If it works reliably you could have great hardware with a good OS and a decent
price.

------
WesolyKubeczek
There’s one thing that’s bothering me about this “project”. How is it supposed
to work with the upstream? Is this supposed to be a rivaling fork? How am I
supposed to have it on my system?

Also, it rubs me the wrong way that the blog author is seeking a person to do
all the dirty work — even for compensation — and then what? Have all the
credit? Basically, act as a glorified Forward button?

If I felt up to the task enough, I’d slap a sponsorship button onto my github
on my own. And here’s the difference: prior to asking for the money, I’d have
something to show to prove I’m not a phony.

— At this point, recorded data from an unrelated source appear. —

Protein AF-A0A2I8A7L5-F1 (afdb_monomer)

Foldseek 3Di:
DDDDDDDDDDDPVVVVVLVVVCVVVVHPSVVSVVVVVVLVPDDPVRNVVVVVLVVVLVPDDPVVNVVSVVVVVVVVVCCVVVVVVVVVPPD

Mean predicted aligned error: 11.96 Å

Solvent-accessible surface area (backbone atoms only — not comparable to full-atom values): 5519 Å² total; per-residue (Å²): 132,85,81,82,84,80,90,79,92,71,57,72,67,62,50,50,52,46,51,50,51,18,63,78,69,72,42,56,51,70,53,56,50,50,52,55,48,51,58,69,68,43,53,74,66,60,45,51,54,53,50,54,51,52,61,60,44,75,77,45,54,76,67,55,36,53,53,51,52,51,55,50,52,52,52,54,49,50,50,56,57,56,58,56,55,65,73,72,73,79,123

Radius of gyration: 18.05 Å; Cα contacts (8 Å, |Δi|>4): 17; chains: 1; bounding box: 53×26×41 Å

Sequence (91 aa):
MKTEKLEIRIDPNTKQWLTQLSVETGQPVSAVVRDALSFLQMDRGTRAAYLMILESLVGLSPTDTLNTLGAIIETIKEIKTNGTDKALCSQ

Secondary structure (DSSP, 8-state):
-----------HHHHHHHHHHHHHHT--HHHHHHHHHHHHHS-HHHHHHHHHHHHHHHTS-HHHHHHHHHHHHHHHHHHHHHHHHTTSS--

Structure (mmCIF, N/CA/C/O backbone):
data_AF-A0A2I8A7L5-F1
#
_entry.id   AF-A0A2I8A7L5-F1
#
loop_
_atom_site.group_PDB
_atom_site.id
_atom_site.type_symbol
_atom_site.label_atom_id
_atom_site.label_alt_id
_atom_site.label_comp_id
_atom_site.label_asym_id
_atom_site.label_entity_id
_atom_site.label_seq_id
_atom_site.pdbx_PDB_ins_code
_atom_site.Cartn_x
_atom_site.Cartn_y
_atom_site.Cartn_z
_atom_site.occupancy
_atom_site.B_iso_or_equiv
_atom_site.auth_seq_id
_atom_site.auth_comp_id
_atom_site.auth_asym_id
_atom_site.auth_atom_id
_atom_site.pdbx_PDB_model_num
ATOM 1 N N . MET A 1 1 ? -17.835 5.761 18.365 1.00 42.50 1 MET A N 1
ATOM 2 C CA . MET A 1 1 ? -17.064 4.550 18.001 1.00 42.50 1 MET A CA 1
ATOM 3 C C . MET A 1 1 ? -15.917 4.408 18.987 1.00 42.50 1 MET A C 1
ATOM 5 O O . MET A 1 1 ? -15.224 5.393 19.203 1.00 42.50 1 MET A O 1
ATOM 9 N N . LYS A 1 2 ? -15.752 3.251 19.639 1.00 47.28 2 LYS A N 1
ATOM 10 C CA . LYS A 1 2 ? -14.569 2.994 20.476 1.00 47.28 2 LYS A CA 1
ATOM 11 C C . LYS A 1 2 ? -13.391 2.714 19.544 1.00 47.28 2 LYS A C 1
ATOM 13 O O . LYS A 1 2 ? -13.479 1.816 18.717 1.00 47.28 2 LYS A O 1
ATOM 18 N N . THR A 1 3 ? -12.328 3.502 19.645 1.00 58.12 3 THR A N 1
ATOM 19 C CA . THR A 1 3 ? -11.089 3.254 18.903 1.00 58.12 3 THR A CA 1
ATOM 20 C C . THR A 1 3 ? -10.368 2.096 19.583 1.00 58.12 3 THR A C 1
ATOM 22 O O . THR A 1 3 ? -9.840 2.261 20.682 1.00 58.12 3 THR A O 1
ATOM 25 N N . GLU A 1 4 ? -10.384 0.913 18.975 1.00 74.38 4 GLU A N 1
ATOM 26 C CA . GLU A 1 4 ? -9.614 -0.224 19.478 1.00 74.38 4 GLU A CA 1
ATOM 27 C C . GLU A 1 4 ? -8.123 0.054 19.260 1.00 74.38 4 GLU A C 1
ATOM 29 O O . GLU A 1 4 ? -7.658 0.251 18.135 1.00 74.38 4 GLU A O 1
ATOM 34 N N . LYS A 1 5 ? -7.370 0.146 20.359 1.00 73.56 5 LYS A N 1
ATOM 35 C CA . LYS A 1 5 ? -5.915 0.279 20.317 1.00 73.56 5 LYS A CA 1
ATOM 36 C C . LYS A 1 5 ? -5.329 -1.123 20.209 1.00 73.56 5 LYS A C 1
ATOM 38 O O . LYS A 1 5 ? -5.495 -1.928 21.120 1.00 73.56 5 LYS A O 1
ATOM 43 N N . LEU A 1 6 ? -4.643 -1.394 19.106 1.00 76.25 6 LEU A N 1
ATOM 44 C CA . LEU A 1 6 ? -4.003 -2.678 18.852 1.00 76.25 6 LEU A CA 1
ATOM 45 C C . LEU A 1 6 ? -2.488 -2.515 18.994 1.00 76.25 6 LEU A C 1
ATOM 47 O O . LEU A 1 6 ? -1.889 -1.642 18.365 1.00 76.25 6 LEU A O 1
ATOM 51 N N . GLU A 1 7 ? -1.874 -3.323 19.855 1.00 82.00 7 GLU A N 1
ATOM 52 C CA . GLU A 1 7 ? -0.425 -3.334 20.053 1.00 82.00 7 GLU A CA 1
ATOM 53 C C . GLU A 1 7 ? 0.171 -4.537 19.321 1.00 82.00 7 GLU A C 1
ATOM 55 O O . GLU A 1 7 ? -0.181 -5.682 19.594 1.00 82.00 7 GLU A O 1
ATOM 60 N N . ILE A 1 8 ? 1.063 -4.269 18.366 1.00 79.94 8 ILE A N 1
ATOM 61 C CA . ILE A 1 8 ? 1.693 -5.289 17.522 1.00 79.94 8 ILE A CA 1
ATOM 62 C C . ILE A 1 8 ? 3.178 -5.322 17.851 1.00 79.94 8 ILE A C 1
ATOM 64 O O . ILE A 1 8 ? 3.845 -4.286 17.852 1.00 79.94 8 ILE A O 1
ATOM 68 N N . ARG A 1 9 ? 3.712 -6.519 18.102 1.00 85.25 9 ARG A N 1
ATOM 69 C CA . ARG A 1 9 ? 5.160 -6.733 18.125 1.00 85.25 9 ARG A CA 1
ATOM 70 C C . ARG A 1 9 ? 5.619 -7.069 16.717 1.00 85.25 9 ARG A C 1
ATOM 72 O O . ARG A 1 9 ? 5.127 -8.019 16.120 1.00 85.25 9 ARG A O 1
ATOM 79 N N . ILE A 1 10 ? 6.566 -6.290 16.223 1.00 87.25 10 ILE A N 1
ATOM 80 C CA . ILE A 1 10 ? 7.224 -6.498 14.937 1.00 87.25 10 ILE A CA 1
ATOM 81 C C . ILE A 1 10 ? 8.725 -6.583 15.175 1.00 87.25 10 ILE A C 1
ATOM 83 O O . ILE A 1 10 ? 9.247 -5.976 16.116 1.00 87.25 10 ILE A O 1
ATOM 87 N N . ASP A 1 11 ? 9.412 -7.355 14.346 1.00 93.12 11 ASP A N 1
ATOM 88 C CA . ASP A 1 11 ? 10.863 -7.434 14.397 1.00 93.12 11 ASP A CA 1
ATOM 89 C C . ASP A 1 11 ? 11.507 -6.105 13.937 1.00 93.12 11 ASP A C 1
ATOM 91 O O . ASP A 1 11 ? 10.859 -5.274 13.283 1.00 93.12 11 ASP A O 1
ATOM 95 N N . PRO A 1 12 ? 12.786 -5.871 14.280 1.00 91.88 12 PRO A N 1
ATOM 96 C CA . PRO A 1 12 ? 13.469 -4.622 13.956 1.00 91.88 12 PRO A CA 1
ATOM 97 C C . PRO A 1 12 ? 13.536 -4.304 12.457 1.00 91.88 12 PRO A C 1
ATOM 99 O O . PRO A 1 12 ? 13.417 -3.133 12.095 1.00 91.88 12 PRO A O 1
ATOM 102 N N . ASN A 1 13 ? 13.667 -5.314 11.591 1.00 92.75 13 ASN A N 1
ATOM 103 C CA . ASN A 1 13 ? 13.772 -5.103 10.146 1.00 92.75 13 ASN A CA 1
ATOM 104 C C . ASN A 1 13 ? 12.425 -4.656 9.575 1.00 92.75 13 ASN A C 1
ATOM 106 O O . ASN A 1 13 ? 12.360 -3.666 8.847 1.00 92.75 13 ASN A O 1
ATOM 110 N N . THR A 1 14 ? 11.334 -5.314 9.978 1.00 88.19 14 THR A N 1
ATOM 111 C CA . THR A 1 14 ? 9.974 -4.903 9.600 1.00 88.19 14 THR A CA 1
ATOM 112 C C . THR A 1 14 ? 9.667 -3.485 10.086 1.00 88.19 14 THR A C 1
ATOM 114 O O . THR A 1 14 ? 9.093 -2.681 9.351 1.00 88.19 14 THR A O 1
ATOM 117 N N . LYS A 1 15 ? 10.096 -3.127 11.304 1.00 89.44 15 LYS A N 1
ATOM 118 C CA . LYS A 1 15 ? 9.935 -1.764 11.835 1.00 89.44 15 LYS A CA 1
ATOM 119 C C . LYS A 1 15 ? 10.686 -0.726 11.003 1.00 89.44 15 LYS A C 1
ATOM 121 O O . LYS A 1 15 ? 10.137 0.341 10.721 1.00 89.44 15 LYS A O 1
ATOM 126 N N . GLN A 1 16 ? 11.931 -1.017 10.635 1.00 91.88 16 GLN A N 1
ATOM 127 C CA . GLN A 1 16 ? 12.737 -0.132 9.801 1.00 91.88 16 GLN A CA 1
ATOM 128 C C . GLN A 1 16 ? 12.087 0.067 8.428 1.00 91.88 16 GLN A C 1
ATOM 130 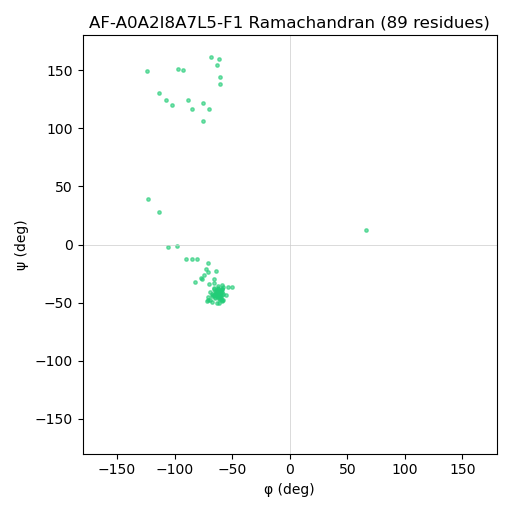O O . GLN A 1 16 ? 11.908 1.207 8.006 1.00 91.88 16 GLN A O 1
ATOM 135 N N . TRP A 1 17 ? 11.651 -1.019 7.790 1.00 92.31 17 TRP A N 1
ATOM 136 C CA . TRP A 1 17 ? 10.959 -0.979 6.503 1.00 92.31 17 TRP A CA 1
ATOM 137 C C . TRP A 1 17 ? 9.676 -0.132 6.545 1.00 92.31 17 TRP A C 1
ATOM 139 O O . TRP A 1 17 ? 9.508 0.768 5.725 1.00 92.31 17 TRP A O 1
ATOM 149 N N . LEU A 1 18 ? 8.812 -0.327 7.549 1.00 90.50 18 LEU A N 1
ATOM 150 C CA . LEU A 1 18 ? 7.591 0.478 7.722 1.00 90.50 18 LEU A CA 1
ATOM 151 C C . LEU A 1 18 ? 7.889 1.965 7.960 1.00 90.50 18 LEU A C 1
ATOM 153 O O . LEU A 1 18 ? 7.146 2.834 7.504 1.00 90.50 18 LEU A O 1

The upstream is not without its problem as well. Right now it’s being
maintained by Peter Hutterer from Red Hat, and judging by his LinkedIn, it’s
pretty much his job description. Recently he did a talk about how overloaded
he is with libinput[1], and how someone volunteering to comb through pull
requests and issues would easily become his “number two”. Which also is
striking me as odd.

libinput, given its importance for Linux ecosystem as such in general, and Red
Hat ecosystem in particular (especially since they bet on Wayland as the
future, and there libinput is the only choice), is important enough that Red
Hat better make sure it’s well maintained. It’s Red Hat/IBM, really, who
should be interested in making sure the bus factor of libinput is > 1\. Thus
the problem should be raised within Red Hat’s management, and they should
_hire_ additional people for fair buck to help. Otherwise it looks as if
someone who’s paid for X input stack maintenance is seeking free labor to help
him.

If I asked someone to help me do my paid job for free, open source or not, I
don’t think it would even be ethical.

[1] [http://who-t.blogspot.com/2019/10/libinputs-bus-factor-
is-1....](http://who-t.blogspot.com/2019/10/libinputs-bus-factor-is-1.html)

------
montebicyclelo
Having used a Macbook for the last 10 years, I can confirm that the trackpad
feels better than trackpads on windows laptops, Chromebooks, and Macbooks with
Linux installed (IMO, that I've tried).

However, I think the tracking may change slightly with major MacOs releases.
So which version do we prefer..?

------
wldlyinaccurate
The touchpad on my current gen Dell XPS 13 is superb on a stock Ubuntu
install. I'd love to know how much of the "bad touchpad" reputation that Linux
has is down to low quality hardware versus software support.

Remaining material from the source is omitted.